**Problem to work on:** Go through the entries below and print, exactly, the lines starting at the one with "ATOM 20 O O" and ending at the one with "ATOM 81 C C", keeping both ends and no others.

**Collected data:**

• • •

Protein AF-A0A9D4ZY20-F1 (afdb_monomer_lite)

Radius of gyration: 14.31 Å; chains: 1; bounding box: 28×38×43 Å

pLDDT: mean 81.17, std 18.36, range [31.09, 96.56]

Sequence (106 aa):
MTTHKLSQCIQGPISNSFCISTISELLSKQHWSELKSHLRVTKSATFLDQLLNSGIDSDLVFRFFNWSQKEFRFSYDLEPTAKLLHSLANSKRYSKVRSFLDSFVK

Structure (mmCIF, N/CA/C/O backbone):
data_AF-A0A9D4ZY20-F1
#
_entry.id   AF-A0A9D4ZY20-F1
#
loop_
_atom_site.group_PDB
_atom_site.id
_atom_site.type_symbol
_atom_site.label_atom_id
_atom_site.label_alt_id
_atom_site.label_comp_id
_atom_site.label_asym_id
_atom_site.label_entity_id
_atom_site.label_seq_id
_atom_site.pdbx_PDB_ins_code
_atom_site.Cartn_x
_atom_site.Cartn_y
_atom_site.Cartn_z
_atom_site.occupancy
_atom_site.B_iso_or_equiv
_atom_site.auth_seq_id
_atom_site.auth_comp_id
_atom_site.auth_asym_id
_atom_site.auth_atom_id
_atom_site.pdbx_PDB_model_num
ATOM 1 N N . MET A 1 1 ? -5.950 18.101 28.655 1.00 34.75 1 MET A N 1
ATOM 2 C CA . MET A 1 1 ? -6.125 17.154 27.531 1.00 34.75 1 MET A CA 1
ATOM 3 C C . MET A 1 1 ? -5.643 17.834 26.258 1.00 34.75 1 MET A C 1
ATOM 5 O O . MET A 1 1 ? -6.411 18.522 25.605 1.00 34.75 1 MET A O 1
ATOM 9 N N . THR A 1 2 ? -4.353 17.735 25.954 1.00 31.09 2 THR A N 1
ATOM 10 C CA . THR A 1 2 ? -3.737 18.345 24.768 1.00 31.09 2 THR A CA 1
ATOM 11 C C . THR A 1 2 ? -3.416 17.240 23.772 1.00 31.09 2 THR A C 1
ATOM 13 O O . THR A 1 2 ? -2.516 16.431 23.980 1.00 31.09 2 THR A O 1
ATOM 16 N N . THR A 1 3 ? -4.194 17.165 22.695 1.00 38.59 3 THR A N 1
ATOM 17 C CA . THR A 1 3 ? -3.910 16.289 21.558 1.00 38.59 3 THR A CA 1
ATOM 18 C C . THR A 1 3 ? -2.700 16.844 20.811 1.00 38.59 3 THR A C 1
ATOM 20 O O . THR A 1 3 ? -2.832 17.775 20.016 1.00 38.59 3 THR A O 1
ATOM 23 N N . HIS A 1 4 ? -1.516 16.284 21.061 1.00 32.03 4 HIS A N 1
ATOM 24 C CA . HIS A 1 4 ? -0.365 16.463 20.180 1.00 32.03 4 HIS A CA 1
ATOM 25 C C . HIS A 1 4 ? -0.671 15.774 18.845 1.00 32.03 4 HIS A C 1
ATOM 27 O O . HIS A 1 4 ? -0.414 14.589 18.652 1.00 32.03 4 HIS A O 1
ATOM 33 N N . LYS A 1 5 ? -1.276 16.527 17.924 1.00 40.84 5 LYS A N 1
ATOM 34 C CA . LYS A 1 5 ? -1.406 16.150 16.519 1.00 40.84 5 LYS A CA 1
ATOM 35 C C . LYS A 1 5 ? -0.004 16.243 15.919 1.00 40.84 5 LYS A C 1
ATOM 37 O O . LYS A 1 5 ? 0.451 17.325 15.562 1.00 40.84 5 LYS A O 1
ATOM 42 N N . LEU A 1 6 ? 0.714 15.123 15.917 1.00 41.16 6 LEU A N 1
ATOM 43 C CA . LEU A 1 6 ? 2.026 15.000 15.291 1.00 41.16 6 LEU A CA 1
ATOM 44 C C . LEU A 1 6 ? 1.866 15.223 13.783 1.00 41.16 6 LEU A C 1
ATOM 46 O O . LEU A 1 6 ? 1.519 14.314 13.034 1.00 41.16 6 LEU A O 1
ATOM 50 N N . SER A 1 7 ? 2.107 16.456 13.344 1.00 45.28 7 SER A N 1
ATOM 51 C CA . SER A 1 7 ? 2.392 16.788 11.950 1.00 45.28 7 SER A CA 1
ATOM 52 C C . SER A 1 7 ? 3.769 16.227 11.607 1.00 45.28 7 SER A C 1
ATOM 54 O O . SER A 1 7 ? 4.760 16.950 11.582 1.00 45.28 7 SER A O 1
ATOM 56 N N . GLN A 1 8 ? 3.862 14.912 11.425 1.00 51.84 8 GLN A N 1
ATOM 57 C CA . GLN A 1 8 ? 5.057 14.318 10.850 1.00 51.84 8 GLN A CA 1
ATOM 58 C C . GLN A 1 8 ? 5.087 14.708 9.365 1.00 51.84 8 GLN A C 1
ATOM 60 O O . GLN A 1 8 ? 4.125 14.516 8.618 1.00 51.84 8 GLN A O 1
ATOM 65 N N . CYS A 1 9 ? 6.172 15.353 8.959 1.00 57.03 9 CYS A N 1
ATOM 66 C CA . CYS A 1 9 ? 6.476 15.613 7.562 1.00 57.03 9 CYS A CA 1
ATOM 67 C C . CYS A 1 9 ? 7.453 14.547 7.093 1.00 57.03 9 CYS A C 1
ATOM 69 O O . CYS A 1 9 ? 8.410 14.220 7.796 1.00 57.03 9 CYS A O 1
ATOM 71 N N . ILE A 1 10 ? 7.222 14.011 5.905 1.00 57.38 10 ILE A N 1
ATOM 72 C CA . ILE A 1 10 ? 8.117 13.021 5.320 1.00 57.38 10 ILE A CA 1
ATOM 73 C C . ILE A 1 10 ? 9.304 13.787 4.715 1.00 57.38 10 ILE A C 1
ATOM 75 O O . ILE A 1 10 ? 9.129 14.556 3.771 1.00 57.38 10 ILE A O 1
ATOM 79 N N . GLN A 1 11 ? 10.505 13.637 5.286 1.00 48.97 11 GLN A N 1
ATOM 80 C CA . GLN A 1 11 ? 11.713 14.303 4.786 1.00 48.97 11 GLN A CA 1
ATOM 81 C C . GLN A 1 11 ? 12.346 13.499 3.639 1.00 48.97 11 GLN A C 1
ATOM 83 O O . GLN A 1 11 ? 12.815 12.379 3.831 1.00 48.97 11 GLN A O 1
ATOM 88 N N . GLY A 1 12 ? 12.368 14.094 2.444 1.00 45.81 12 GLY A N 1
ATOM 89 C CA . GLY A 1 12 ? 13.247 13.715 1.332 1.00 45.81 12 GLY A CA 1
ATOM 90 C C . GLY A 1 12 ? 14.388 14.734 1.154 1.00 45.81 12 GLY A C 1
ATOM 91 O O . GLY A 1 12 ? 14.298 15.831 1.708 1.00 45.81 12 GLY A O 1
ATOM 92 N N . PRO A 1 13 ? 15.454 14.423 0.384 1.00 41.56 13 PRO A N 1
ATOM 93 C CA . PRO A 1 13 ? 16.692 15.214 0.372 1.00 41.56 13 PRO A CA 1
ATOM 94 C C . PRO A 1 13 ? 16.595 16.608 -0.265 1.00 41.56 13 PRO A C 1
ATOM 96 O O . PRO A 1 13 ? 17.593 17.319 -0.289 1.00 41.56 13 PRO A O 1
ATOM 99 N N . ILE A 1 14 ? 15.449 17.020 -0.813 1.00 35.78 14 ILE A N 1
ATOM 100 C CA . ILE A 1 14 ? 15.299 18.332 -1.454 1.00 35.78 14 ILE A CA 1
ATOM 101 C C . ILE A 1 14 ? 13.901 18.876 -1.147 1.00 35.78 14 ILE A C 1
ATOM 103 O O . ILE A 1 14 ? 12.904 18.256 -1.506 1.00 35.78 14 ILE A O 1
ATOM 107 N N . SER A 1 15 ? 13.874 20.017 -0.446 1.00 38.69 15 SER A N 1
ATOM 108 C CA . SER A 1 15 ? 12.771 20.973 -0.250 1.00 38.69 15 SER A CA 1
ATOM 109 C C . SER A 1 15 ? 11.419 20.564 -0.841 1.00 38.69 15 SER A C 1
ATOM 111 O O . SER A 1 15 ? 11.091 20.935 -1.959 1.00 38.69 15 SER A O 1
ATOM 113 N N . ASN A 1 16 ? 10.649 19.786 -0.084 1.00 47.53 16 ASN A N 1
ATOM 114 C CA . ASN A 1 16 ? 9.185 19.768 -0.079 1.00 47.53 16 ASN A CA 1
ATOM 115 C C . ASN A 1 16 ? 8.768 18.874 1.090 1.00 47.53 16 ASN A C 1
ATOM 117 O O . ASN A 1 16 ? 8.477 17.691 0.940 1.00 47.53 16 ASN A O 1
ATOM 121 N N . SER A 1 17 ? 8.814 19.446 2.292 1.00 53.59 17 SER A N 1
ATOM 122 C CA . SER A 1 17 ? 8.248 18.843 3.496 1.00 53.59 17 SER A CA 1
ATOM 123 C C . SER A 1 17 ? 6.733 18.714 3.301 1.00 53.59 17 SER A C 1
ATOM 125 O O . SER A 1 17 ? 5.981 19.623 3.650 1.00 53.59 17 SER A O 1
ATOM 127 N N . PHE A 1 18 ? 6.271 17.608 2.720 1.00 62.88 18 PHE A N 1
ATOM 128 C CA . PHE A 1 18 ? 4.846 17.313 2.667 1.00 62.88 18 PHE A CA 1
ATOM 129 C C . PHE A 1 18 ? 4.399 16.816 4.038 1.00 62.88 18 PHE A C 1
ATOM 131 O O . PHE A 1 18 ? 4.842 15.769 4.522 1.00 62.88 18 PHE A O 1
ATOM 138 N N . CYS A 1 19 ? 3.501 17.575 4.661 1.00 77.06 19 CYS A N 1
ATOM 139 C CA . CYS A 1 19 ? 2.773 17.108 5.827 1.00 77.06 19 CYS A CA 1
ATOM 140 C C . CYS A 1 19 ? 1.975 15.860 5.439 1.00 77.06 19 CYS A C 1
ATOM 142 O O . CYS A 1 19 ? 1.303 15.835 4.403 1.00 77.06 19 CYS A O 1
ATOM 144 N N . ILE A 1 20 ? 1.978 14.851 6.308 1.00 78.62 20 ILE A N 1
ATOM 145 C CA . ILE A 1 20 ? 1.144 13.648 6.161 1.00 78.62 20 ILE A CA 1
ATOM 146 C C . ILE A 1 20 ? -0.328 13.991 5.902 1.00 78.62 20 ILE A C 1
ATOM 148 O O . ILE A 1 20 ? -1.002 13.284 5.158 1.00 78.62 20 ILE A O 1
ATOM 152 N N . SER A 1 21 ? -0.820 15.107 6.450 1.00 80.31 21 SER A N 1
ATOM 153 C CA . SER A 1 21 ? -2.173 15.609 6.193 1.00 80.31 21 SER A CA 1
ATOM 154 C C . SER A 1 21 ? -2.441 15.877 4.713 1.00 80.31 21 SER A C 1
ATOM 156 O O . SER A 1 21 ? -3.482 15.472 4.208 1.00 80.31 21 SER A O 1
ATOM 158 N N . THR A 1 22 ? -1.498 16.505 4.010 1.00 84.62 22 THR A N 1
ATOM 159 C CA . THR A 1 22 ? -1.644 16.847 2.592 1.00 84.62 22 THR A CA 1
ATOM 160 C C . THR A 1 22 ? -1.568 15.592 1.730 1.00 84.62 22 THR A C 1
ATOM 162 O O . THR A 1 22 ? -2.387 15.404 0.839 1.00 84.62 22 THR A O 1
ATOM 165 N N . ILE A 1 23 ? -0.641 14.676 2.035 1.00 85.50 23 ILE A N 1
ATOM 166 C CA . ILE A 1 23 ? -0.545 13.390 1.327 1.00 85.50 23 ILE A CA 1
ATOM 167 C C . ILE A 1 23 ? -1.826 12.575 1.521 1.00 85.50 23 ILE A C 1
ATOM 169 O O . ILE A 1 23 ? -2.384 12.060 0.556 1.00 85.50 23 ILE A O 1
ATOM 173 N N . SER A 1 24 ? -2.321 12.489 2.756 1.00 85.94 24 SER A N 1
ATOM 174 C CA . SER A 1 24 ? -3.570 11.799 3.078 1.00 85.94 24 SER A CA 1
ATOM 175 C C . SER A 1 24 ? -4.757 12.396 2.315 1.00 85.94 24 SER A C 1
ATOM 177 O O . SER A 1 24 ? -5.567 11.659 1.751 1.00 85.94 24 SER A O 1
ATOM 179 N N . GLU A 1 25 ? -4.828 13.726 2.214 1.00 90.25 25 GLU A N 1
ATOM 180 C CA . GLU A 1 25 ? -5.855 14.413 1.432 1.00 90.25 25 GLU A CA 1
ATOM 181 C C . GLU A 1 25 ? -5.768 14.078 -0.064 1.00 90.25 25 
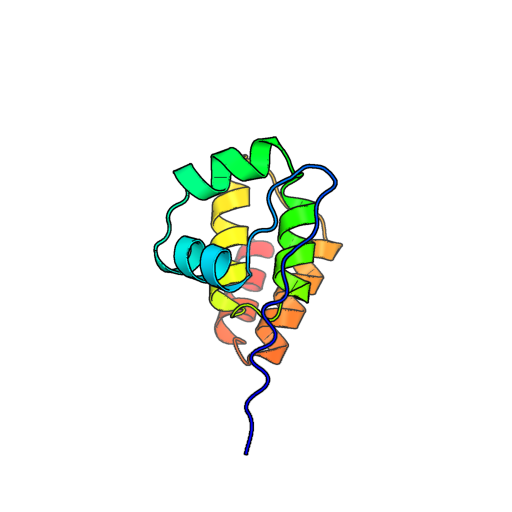GLU A C 1
ATOM 183 O O . GLU A 1 25 ? -6.780 13.707 -0.662 1.00 90.25 25 GLU A O 1
ATOM 188 N N . LEU A 1 26 ? -4.571 14.132 -0.658 1.00 90.62 26 LEU A N 1
ATOM 189 C CA . LEU A 1 26 ? -4.360 13.791 -2.069 1.00 90.62 26 LEU A CA 1
ATOM 190 C C . LEU A 1 26 ? -4.712 12.329 -2.367 1.00 90.62 26 LEU A C 1
ATOM 192 O O . LEU A 1 26 ? -5.351 12.044 -3.381 1.00 90.62 26 LEU A O 1
ATOM 196 N N . LEU A 1 27 ? -4.347 11.407 -1.471 1.00 90.44 27 LEU A N 1
ATOM 197 C CA . LEU A 1 27 ? -4.698 9.990 -1.578 1.00 90.44 27 LEU A CA 1
ATOM 198 C C . LEU A 1 27 ? -6.208 9.763 -1.455 1.00 90.44 27 LEU A C 1
ATOM 200 O O . LEU A 1 27 ? -6.782 8.971 -2.204 1.00 90.44 27 LEU A O 1
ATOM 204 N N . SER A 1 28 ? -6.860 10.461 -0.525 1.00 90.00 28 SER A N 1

• • •

**Reply to the exercise:**
ATOM 20 O O . THR A 1 3 ? -2.832 17.775 20.016 1.00 38.59 3 THR A O 1
ATOM 23 N N . HIS A 1 4 ? -1.516 16.284 21.061 1.00 32.03 4 HIS A N 1
ATOM 24 C CA . HIS A 1 4 ? -0.365 16.463 20.180 1.00 32.03 4 HIS A CA 1
ATOM 25 C C . HIS A 1 4 ? -0.671 15.774 18.845 1.00 32.03 4 HIS A C 1
ATOM 27 O O . HIS A 1 4 ? -0.414 14.589 18.652 1.00 32.03 4 HIS A O 1
ATOM 33 N N . LYS A 1 5 ? -1.276 16.527 17.924 1.00 40.84 5 LYS A N 1
ATOM 34 C CA . LYS A 1 5 ? -1.406 16.150 16.519 1.00 40.84 5 LYS A CA 1
ATOM 35 C C . LYS A 1 5 ? -0.004 16.243 15.919 1.00 40.84 5 LYS A C 1
ATOM 37 O O . LYS A 1 5 ? 0.451 17.325 15.562 1.00 40.84 5 LYS A O 1
ATOM 42 N N . LEU A 1 6 ? 0.714 15.123 15.917 1.00 41.16 6 LEU A N 1
ATOM 43 C CA . LEU A 1 6 ? 2.026 15.000 15.291 1.00 41.16 6 LEU A CA 1
ATOM 44 C C . LEU A 1 6 ? 1.866 15.223 13.783 1.00 41.16 6 LEU A C 1
ATOM 46 O O . LEU A 1 6 ? 1.519 14.314 13.034 1.00 41.16 6 LEU A O 1
ATOM 50 N N . SER A 1 7 ? 2.107 16.456 13.344 1.00 45.28 7 SER A N 1
ATOM 51 C CA . SER A 1 7 ? 2.392 16.788 11.950 1.00 45.28 7 SER A CA 1
ATOM 52 C C . SER A 1 7 ? 3.769 16.227 11.607 1.00 45.28 7 SER A C 1
ATOM 54 O O . SER A 1 7 ? 4.760 16.950 11.582 1.00 45.28 7 SER A O 1
ATOM 56 N N . GLN A 1 8 ? 3.862 14.912 11.425 1.00 51.84 8 GLN A N 1
ATOM 57 C CA . GLN A 1 8 ? 5.057 14.318 10.850 1.00 51.84 8 GLN A CA 1
ATOM 58 C C . GLN A 1 8 ? 5.087 14.708 9.365 1.00 51.84 8 GLN A C 1
ATOM 60 O O . GLN A 1 8 ? 4.125 14.516 8.618 1.00 51.84 8 GLN A O 1
ATOM 65 N N . CYS A 1 9 ? 6.172 15.353 8.959 1.00 57.03 9 CYS A N 1
ATOM 66 C CA . CYS A 1 9 ? 6.476 15.613 7.562 1.00 57.03 9 CYS A CA 1
ATOM 67 C C . CYS A 1 9 ? 7.453 14.547 7.093 1.00 57.03 9 CYS A C 1
ATOM 69 O O . CYS A 1 9 ? 8.410 14.220 7.796 1.00 57.03 9 CYS A O 1
ATOM 71 N N . ILE A 1 10 ? 7.222 14.011 5.905 1.00 57.38 10 ILE A N 1
ATOM 72 C CA . ILE A 1 10 ? 8.117 13.021 5.320 1.00 57.38 10 ILE A CA 1
ATOM 73 C C . ILE A 1 10 ? 9.304 13.787 4.715 1.00 57.38 10 ILE A C 1
ATOM 75 O O . ILE A 1 10 ? 9.129 14.556 3.771 1.00 57.38 10 ILE A O 1
ATOM 79 N N . GLN A 1 11 ? 10.505 13.637 5.286 1.00 48.97 11 GLN A N 1
ATOM 80 C CA . GLN A 1 11 ? 11.713 14.303 4.786 1.00 48.97 11 GLN A CA 1
ATOM 81 C C . GLN A 1 11 ? 12.346 13.499 3.639 1.00 48.97 11 GLN A C 1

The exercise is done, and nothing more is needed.